Monday, April 20, 2009

Have to look for work

Here I am again having to look for work. Husband's job ends in April, and I think this is a good opportunity to get off my ass and look for work. I really need to work for several reasons.

(1) I have very good skills, and I am wasting them by sitting at home just blogging, as much as I love it. I really need to get moving.

(2) In my experience, the best place to find friends is at work. We like some people and dislike others, but the chances of finding like-minded friends are much higher. I need friends. I need to love and be loved. My e-friends are great, but it would be nice to get together with people once in a while, for say a BBQ.

(3) I should look for work just because I am so afraid to do it. I need to defeat the fear. I need to defeat the inner voice that says, "you are worthless, you are never going to work again, no-one wants you." There must be somebody out there who can benefit from what I can do.

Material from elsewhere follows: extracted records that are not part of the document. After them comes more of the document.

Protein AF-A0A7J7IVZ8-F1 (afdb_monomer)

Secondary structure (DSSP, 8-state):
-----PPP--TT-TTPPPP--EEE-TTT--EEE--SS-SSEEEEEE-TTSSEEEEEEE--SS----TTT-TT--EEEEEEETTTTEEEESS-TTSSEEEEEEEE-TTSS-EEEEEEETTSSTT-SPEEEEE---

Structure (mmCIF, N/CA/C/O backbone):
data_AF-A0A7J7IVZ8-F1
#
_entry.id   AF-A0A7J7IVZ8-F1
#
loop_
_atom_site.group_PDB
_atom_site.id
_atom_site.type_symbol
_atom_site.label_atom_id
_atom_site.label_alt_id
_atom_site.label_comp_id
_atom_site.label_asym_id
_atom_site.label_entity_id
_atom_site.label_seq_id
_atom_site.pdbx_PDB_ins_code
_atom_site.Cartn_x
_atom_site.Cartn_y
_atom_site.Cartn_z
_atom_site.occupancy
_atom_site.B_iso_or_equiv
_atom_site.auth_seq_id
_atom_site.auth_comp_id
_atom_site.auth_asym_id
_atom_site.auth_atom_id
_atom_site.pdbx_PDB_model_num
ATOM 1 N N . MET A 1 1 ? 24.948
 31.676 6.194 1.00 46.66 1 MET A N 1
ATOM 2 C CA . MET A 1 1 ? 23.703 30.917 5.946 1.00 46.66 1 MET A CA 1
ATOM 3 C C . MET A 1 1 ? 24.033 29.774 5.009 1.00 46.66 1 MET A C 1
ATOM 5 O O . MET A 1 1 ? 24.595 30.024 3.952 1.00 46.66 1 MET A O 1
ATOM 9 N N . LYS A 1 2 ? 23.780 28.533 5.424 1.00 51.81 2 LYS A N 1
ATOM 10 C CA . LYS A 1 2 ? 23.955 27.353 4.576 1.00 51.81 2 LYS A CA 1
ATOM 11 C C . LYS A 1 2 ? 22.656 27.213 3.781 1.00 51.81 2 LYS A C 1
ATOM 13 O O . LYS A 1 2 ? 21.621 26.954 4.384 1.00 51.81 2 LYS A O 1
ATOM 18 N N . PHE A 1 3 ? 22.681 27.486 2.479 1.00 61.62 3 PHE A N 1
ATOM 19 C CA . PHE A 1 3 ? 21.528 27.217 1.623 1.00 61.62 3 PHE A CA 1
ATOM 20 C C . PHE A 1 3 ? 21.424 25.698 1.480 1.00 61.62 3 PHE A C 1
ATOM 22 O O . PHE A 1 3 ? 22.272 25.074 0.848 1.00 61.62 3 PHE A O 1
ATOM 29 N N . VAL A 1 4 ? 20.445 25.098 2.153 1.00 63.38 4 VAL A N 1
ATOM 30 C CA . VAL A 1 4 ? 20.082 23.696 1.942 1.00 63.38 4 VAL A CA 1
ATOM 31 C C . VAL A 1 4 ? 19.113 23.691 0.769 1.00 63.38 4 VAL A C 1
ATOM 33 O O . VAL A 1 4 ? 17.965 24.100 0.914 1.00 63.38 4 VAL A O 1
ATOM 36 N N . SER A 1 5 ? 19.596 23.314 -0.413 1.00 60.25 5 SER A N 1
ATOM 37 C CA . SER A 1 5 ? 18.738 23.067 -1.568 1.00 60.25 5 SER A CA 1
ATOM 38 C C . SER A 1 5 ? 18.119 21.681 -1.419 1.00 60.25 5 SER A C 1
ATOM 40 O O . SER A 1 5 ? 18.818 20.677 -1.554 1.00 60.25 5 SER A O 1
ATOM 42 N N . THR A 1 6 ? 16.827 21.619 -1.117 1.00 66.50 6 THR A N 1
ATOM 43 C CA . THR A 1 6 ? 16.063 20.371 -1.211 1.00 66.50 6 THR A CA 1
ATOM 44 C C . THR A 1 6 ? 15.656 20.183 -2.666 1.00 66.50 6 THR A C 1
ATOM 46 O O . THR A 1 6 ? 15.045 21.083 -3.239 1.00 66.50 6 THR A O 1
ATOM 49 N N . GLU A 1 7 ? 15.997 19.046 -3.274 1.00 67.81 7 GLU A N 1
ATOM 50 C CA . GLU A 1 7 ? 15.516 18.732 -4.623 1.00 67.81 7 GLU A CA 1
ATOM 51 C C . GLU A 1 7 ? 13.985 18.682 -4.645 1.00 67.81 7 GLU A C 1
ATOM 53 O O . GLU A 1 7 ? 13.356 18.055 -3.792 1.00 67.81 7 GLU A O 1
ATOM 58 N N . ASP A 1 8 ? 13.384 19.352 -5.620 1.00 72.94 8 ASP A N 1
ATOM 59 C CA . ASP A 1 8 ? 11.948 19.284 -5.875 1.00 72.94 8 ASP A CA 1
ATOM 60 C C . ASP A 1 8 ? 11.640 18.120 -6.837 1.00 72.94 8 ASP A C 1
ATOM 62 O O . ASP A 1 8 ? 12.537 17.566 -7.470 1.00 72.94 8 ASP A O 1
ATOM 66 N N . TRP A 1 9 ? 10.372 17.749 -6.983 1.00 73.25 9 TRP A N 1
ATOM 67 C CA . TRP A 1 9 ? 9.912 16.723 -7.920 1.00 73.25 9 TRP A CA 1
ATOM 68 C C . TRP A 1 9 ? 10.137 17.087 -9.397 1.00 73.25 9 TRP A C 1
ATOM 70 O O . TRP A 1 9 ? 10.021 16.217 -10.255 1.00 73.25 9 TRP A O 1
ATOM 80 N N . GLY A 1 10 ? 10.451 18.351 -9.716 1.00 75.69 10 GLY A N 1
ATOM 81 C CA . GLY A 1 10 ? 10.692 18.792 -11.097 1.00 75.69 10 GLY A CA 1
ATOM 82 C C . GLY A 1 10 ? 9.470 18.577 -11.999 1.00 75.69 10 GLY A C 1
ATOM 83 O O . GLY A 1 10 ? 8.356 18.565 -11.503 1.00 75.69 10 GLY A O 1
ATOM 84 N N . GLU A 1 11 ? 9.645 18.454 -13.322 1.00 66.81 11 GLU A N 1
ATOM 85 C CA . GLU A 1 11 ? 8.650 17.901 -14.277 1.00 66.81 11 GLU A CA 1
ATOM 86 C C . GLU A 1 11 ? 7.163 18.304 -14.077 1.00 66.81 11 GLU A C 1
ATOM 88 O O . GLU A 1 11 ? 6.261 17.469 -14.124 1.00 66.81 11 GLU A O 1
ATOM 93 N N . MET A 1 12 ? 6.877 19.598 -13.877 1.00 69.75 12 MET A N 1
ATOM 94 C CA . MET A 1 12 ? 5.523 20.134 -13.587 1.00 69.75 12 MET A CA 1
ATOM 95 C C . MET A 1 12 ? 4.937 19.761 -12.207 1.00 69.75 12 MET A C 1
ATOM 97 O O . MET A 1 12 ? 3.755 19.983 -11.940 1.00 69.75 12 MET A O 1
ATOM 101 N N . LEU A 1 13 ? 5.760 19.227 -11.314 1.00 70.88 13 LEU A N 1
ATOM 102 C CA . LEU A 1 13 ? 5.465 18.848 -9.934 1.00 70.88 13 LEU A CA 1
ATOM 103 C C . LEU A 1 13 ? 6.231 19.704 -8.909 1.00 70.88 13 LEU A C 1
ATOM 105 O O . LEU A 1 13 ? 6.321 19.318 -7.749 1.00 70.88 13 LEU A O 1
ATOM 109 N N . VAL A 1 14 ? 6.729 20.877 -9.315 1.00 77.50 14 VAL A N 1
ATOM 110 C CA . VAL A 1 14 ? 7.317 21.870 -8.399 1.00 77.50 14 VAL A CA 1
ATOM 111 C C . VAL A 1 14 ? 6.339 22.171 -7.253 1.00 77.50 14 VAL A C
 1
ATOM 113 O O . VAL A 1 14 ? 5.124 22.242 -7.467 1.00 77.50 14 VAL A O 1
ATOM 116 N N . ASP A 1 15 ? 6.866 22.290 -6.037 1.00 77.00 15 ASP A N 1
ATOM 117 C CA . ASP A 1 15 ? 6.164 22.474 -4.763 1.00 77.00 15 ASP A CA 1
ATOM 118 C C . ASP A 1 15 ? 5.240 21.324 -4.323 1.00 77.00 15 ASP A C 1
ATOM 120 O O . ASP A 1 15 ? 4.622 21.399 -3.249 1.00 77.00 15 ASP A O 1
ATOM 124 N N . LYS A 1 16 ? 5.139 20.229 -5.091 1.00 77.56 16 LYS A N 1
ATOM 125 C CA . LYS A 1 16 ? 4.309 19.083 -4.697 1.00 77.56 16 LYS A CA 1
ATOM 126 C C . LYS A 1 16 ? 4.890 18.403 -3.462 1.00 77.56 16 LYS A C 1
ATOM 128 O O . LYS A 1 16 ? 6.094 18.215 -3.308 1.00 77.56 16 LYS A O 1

So, I need to write to a few people in several fields and create a network of contacts that will eventually give me a job. And I want to do it, just because.

Saturday, April 18, 2009

I am depressed today

I posted on a Christian blog to support a friend, and the f*g bastards managed to upset me. Now they're blaming me for being upset, as if a person had no right no experience emotions.

I am so glad I am no longer a Christian. F*g bastards deserve all my resentment and my rage. They are robots who only allow themselves to feel the feelings the religion allows them to. They figure they're like a radio and that they can switch stations at pleasure. Let's see, the Bible says that I should love this person, so I will love her. Now, the Bible says to hate gays, so I no longer like Larry 'cause he's a queer.

I can't believe that they're going around preaching a so-called gospel of "love," when they're so miserable and brainwashed themselves. I wonder what would happen to these people if I put them in a nice hotel in a city with no churches and no evangelicals around.

Would they eventually learn to enjoy themselves? Would they realize that there are a lot of cool, good, kind people in the world who aren't Christians? What is it going to take to wake up those people from the dream. I am convinced that reasoning with them is a waste of time, mostly.

One thing I know tonight. I don't want them anywhere near me. The creeps make me majorly uncomfortable. At this moment, I could even say I hate them, but I know tomorrow I will, again, feel compassion and understanding for them. It is hard not to, when one sees how they're wasting their lives for a worthless cause.

Friday, April 17, 2009

Cold Feet and Night Sweats

For years, I've been suffering of cold feet. Well, I am 45, have fibroids, a chronic sinus infection, chronic back pain, and systemic candida (frequent urination, bladder problems, rashes, etc).

It is highly irritable that during cooler days my feet feel so cold, but at night, I can't sleep because I keep sweating all night. It so frustrating to be hot at night and cold during the day. What on earth is that?

Sometimes I think I should just call up the OB gyn and ask her to take the damned uterus out once and for all. How worse can it be? Can anyone tell me?

Wow! Did I write that?

I didn't know where this blog was. I thought blogspot had deleted it. I just found it again, and it is interesting to see how far I've gone from where I was years ago, when I created it.

I am now mostly an atheist. I still like the ideas of the positive thinkers, but I truly think that taken too far can be as bad as the Christian crutch.

For instance, if I come to believe that my thoughts affect my life and others', then I am always afraid of thinking anything, and that's very stressful. So I prefer to live freely. Having happy thoughts is always a good idea, anyway. A positive outlook in life is an excellent way to live. But feeling slaved to the "doctrines" that say that thinking evil of others brings me bad karma, is definitely suffocating, and I refuse to live "in the box" anymore.

I prefer to try to be positive and to think good thoughts just because, without any pressure.